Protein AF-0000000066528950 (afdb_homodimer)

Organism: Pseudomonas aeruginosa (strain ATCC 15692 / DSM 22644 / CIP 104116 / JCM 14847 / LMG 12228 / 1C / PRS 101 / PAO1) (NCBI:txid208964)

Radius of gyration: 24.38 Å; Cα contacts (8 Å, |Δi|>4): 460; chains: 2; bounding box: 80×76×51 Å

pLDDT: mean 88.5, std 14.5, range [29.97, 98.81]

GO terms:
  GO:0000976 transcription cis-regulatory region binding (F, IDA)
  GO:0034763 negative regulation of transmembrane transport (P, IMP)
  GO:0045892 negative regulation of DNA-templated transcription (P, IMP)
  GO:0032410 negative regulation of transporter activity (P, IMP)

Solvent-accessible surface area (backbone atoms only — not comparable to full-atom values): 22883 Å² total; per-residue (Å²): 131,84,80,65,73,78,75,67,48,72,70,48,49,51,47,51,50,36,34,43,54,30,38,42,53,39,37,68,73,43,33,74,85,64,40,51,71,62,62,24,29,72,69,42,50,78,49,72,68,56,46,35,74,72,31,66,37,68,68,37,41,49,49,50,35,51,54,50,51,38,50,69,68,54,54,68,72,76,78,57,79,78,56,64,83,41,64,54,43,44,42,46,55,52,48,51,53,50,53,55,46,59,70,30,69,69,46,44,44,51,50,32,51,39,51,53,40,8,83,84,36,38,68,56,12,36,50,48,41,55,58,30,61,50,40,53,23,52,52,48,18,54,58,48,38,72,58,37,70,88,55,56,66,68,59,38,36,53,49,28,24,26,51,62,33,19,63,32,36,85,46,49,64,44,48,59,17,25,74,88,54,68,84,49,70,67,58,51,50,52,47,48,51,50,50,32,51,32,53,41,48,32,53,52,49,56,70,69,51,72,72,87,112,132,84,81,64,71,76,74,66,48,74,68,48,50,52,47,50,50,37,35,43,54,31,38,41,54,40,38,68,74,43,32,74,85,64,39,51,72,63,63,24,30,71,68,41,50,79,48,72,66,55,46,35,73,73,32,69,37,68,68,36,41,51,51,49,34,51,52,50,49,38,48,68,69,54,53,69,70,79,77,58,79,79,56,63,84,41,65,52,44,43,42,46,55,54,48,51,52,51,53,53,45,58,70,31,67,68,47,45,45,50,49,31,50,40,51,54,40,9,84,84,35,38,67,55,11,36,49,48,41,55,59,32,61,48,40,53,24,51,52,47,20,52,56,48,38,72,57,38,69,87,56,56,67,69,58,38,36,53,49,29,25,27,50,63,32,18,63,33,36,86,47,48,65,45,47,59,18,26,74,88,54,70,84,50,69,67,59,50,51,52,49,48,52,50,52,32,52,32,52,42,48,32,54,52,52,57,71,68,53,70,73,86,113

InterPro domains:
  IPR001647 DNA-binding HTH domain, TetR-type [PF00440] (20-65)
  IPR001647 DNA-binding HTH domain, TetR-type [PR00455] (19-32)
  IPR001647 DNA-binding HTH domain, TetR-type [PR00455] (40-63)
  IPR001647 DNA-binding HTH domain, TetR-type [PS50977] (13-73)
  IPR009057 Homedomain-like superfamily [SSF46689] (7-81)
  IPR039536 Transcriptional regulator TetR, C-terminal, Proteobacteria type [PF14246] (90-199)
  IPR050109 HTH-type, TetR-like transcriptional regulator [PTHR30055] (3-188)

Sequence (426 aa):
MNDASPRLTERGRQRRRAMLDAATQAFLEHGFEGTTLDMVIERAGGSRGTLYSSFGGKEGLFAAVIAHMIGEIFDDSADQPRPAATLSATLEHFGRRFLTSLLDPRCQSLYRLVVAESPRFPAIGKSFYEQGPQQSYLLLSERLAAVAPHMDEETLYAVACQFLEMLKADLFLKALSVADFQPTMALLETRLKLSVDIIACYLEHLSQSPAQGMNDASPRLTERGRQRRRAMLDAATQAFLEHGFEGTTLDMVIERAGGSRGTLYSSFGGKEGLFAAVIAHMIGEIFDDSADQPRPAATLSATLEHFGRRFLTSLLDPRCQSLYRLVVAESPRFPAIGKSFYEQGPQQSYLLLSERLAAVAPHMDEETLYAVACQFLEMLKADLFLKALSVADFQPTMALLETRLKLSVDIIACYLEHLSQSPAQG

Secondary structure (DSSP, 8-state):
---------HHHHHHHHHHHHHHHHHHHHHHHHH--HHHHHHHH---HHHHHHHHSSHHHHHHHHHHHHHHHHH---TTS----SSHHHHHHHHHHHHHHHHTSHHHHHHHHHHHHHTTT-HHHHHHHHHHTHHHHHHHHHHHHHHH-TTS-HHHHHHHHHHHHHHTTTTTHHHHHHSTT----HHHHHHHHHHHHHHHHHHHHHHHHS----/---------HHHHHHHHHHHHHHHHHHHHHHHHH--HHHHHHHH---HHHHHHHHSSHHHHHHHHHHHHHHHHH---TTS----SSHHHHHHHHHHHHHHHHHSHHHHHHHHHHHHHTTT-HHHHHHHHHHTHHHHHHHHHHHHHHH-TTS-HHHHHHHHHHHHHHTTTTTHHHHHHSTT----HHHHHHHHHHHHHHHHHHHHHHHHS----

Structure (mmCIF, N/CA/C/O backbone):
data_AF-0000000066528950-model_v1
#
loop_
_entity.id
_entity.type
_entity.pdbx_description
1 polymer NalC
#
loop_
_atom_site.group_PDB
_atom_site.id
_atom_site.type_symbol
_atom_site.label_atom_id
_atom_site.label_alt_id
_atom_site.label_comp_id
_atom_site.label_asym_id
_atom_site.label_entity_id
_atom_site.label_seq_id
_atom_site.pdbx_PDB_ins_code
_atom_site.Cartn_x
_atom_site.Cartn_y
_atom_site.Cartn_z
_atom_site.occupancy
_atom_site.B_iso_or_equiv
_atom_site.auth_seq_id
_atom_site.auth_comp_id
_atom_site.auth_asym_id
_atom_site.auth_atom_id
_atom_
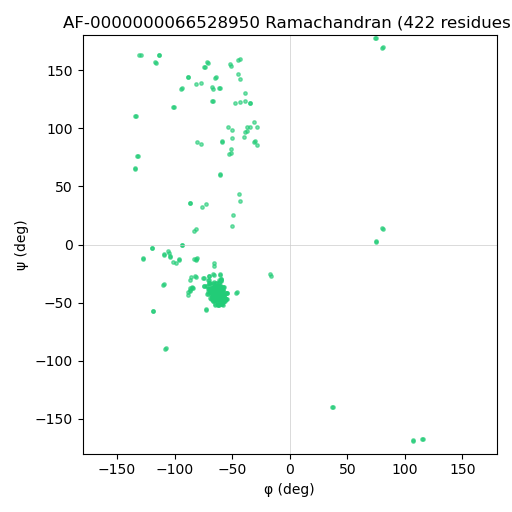site.pdbx_PDB_model_num
ATOM 1 N N . MET A 1 1 ? 31.219 -38.688 -7.145 1 31.03 1 MET A N 1
ATOM 2 C CA . MET A 1 1 ? 30.156 -38.312 -8.07 1 31.03 1 MET A CA 1
ATOM 3 C C . MET A 1 1 ? 29.906 -36.812 -8.023 1 31.03 1 MET A C 1
ATOM 5 O O . MET A 1 1 ? 29.625 -36.25 -6.957 1 31.03 1 MET A O 1
ATOM 9 N N . ASN A 1 2 ? 30.641 -35.969 -8.773 1 33.94 2 ASN A N 1
ATOM 10 C CA . ASN A 1 2 ? 30.688 -34.5 -8.898 1 33.94 2 ASN A CA 1
ATOM 11 C C . ASN A 1 2 ? 29.297 -33.938 -9.125 1 33.94 2 ASN A C 1
ATOM 13 O O . ASN A 1 2 ? 28.641 -34.219 -10.125 1 33.94 2 ASN A O 1
ATOM 17 N N . ASP A 1 3 ? 28.453 -33.781 -8.164 1 37.16 3 ASP A N 1
ATOM 18 C CA . ASP A 1 3 ? 27.078 -33.344 -8.125 1 37.16 3 ASP A CA 1
ATOM 19 C C . ASP A 1 3 ? 26.906 -32.031 -8.922 1 37.16 3 ASP A C 1
ATOM 21 O O . ASP A 1 3 ? 26.859 -30.953 -8.344 1 37.16 3 ASP A O 1
ATOM 25 N N . ALA A 1 4 ? 27.828 -31.781 -9.945 1 39.41 4 ALA A N 1
ATOM 26 C CA . ALA A 1 4 ? 27.703 -30.594 -10.789 1 39.41 4 ALA A CA 1
ATOM 27 C C . ALA A 1 4 ? 26.281 -30.484 -11.344 1 39.41 4 ALA A C 1
ATOM 29 O O . ALA A 1 4 ? 25.797 -31.406 -12 1 39.41 4 ALA A O 1
ATOM 30 N N . SER A 1 5 ? 25.281 -29.953 -10.633 1 45.22 5 SER A N 1
ATOM 31 C CA . SER A 1 5 ? 24.016 -29.656 -11.281 1 45.22 5 SER A CA 1
ATOM 32 C C . SER A 1 5 ? 24.203 -29.344 -12.766 1 45.22 5 SER A C 1
ATOM 34 O O . SER A 1 5 ? 25.094 -28.562 -13.125 1 45.22 5 SER A O 1
ATOM 36 N N . PRO A 1 6 ? 23.984 -30.125 -13.773 1 48.28 6 PRO A N 1
ATOM 37 C CA . PRO A 1 6 ? 24.266 -29.938 -15.203 1 48.28 6 PRO A CA 1
ATOM 38 C C . PRO A 1 6 ? 24.047 -28.5 -15.664 1 48.28 6 PRO A C 1
ATOM 40 O O . PRO A 1 6 ? 23.094 -27.859 -15.25 1 48.28 6 PRO A O 1
ATOM 43 N N . ARG A 1 7 ? 25.078 -27.656 -15.758 1 52.94 7 ARG A N 1
ATOM 44 C CA . ARG A 1 7 ? 25.188 -26.391 -16.484 1 52.94 7 ARG A CA 1
ATOM 45 C C . ARG A 1 7 ? 24.281 -26.375 -17.703 1 52.94 7 ARG A C 1
ATOM 47 O O . ARG A 1 7 ? 24.422 -27.203 -18.594 1 52.94 7 ARG A O 1
ATOM 54 N N . LEU A 1 8 ? 22.891 -25.953 -17.422 1 59.25 8 LEU A N 1
ATOM 55 C CA . LEU A 1 8 ? 21.984 -25.844 -18.578 1 59.25 8 LEU A CA 1
ATOM 56 C C . LEU A 1 8 ? 22.75 -25.359 -19.812 1 59.25 8 LEU A C 1
ATOM 58 O O . LEU A 1 8 ? 23.547 -24.438 -19.719 1 59.25 8 LEU A O 1
ATOM 62 N N . THR A 1 9 ? 22.719 -26.125 -20.844 1 73.5 9 THR A N 1
ATOM 63 C CA . THR A 1 9 ? 23.203 -25.719 -22.172 1 73.5 9 THR A CA 1
ATOM 64 C C . THR A 1 9 ? 22.562 -24.391 -22.578 1 73.5 9 THR A C 1
ATOM 66 O O . THR A 1 9 ? 21.641 -23.906 -21.922 1 73.5 9 THR A O 1
ATOM 69 N N . GLU A 1 10 ? 23.188 -23.656 -23.422 1 76.06 10 GLU A N 1
ATOM 70 C CA . GLU A 1 10 ? 22.641 -22.406 -23.938 1 76.06 10 GLU A CA 1
ATOM 71 C C . GLU A 1 10 ? 21.188 -22.578 -24.359 1 76.06 10 GLU A C 1
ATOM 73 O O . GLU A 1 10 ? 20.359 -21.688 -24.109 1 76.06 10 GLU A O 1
● ● ●
After locating the line that holds "ATOM 64 C C", print it and each line after it through the end of the data, exactly as it stands.

ATOM 64 C C . THR A 1 9 ? 22.562 -24.391 -22.578 1 73.5 9 THR A C 1
ATOM 66 O O . THR A 1 9 ? 21.641 -23.906 -21.922 1 73.5 9 THR A O 1
ATOM 69 N N . GLU A 1 10 ? 23.188 -23.656 -23.422 1 76.06 10 GLU A N 1
ATOM 70 C CA . GLU A 1 10 ? 22.641 -22.406 -23.938 1 76.06 10 GLU A CA 1
ATOM 71 C C . GLU A 1 10 ? 21.188 -22.578 -24.359 1 76.06 10 GLU A C 1
ATOM 73 O O . GLU A 1 10 ? 20.359 -21.688 -24.109 1 76.06 10 GLU A O 1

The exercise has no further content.